The DeepLoc-1.0 server predicts the subcellular localization of eukaryotics proteins using Neural Networks algorithm trained on Uniprot proteins with experimental evidence of subcellular localization. It only uses the sequence information to perform the prediction.
The DeepLoc-1.0 server requires protein sequence(s) in fasta format, and can not handle nucleic acid sequences.

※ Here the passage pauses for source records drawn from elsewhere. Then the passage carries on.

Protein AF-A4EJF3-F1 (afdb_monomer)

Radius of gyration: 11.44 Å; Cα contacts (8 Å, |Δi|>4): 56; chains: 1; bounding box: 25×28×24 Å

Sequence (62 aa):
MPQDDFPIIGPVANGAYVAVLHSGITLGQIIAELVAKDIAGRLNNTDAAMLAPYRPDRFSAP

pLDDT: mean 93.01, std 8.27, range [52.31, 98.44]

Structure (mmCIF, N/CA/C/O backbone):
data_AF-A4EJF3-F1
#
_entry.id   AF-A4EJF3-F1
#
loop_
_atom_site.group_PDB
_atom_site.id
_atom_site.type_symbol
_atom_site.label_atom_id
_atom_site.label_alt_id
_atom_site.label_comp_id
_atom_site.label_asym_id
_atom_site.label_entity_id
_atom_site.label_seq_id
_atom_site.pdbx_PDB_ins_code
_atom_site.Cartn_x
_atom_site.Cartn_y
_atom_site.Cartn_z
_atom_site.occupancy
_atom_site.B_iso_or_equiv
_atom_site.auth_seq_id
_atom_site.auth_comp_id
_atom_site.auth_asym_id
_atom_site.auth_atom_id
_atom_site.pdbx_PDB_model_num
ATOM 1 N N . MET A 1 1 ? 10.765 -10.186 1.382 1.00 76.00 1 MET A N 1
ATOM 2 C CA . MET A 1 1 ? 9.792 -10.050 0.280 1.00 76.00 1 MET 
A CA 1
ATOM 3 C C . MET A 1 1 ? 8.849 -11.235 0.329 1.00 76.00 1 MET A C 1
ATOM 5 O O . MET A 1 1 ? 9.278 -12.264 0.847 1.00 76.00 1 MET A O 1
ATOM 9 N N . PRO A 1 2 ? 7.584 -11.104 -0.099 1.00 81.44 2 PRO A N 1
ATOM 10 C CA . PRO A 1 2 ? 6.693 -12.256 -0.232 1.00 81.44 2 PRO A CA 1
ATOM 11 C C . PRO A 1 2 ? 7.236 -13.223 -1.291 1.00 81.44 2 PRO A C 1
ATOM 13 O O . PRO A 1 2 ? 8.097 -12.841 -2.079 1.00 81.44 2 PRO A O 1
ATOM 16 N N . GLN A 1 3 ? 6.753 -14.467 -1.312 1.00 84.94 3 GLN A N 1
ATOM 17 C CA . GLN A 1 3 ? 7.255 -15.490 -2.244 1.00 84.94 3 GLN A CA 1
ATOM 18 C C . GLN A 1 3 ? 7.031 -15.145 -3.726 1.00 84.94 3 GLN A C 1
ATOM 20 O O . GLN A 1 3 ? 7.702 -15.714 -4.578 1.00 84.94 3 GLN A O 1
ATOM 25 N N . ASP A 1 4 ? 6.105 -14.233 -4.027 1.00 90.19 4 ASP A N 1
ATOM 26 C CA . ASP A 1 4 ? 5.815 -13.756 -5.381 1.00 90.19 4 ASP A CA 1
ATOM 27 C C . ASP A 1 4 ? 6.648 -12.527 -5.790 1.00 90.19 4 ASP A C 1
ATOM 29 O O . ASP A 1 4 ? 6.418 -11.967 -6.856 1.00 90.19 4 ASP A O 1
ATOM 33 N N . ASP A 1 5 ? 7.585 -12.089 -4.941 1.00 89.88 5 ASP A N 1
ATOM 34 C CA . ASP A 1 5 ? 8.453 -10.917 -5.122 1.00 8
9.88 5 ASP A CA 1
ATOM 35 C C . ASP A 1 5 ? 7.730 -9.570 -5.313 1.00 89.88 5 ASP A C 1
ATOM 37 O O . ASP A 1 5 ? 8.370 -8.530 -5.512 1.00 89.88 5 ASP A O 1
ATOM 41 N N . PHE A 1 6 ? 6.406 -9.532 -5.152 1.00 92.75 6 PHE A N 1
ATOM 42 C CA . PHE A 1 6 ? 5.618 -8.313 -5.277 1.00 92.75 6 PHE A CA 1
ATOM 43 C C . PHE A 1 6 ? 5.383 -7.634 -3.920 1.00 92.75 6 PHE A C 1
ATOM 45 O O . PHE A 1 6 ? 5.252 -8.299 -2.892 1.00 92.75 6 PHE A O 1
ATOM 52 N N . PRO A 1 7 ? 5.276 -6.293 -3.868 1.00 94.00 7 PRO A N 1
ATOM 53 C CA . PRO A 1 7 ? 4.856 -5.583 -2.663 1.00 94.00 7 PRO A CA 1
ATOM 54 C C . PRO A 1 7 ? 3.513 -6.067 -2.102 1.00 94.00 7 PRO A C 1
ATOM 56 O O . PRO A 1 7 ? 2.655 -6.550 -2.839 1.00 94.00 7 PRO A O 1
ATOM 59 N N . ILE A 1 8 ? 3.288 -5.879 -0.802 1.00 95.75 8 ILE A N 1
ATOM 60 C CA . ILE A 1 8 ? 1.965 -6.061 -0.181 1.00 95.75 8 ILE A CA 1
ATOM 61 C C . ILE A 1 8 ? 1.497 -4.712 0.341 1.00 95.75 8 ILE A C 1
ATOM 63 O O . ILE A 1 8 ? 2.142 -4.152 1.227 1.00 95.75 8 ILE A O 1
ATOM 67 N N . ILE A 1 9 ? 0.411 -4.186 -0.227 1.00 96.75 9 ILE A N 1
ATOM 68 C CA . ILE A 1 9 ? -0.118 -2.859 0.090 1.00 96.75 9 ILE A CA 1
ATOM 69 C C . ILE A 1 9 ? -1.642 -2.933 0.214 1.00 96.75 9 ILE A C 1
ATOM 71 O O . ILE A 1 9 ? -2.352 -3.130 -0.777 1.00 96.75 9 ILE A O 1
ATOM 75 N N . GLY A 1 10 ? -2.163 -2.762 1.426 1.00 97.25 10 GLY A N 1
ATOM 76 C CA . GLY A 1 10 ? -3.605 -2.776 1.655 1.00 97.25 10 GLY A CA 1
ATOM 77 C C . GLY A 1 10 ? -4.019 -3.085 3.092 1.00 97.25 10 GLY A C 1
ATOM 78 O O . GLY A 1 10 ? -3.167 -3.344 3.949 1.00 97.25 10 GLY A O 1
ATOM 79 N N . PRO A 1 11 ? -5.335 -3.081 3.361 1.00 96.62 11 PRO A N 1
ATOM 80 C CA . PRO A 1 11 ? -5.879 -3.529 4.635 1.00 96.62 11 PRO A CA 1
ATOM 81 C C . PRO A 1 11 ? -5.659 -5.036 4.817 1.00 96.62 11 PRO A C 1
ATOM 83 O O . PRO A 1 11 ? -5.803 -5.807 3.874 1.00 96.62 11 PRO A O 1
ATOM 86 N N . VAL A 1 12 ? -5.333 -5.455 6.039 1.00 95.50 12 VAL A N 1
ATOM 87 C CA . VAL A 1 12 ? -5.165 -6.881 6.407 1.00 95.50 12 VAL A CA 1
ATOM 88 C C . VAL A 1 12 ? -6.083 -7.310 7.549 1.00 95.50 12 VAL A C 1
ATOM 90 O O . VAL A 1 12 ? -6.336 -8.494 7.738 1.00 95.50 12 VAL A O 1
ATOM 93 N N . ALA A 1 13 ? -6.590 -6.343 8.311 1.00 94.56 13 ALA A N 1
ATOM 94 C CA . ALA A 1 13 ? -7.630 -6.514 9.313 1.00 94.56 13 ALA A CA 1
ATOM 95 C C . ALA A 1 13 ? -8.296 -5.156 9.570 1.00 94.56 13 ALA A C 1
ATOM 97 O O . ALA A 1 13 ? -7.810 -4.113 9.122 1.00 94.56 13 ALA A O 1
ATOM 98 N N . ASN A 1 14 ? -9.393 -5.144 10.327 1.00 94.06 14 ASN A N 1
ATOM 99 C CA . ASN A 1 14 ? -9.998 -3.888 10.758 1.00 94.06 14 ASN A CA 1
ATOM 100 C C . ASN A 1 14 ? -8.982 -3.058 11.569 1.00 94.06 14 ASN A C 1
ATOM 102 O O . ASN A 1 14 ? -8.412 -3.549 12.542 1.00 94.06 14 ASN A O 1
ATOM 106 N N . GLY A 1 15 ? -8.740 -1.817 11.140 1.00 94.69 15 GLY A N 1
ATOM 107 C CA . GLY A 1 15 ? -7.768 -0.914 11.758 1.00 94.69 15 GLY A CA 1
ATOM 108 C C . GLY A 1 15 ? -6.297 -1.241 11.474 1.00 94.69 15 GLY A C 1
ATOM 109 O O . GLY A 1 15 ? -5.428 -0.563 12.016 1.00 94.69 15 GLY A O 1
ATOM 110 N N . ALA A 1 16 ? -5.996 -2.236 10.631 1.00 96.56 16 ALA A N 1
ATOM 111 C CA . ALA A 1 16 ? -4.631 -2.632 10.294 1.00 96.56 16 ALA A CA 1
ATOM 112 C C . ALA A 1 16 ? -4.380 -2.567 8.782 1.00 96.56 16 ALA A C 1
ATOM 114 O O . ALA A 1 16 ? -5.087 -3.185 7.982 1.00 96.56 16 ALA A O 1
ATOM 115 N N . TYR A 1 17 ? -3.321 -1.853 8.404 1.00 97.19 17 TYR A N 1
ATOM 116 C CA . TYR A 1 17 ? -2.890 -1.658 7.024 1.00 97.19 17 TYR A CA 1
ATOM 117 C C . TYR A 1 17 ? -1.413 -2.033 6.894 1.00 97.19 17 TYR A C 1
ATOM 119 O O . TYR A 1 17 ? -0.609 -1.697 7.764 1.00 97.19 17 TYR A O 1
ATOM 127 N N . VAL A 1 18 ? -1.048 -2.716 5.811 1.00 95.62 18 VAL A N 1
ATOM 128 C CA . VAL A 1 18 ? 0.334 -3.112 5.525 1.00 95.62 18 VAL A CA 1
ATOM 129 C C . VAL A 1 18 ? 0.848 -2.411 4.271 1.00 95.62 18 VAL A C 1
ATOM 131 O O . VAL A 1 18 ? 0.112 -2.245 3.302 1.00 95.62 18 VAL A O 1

Paste protein sequence(s) in fasta format or upload a fasta file.
After the server successfully finishes the job, a summary page shows up.
If an error happens during the prediction a log will appear specifying the error.
Use the navigation bar to flip through the various output pages.
Training and testing data sets
The dataset used to train and test the DeepLoc-1.0 server is available here deeploc_dataset
It is a fasta file composed by header and sequence. The header is composed by the accession number from Uniprot, the annotated subcellular localization and possibly a description field indicating if the protein was part of the test set. The subcellular localization includes an additional label, where S indicates soluble, M membrane and U unknown.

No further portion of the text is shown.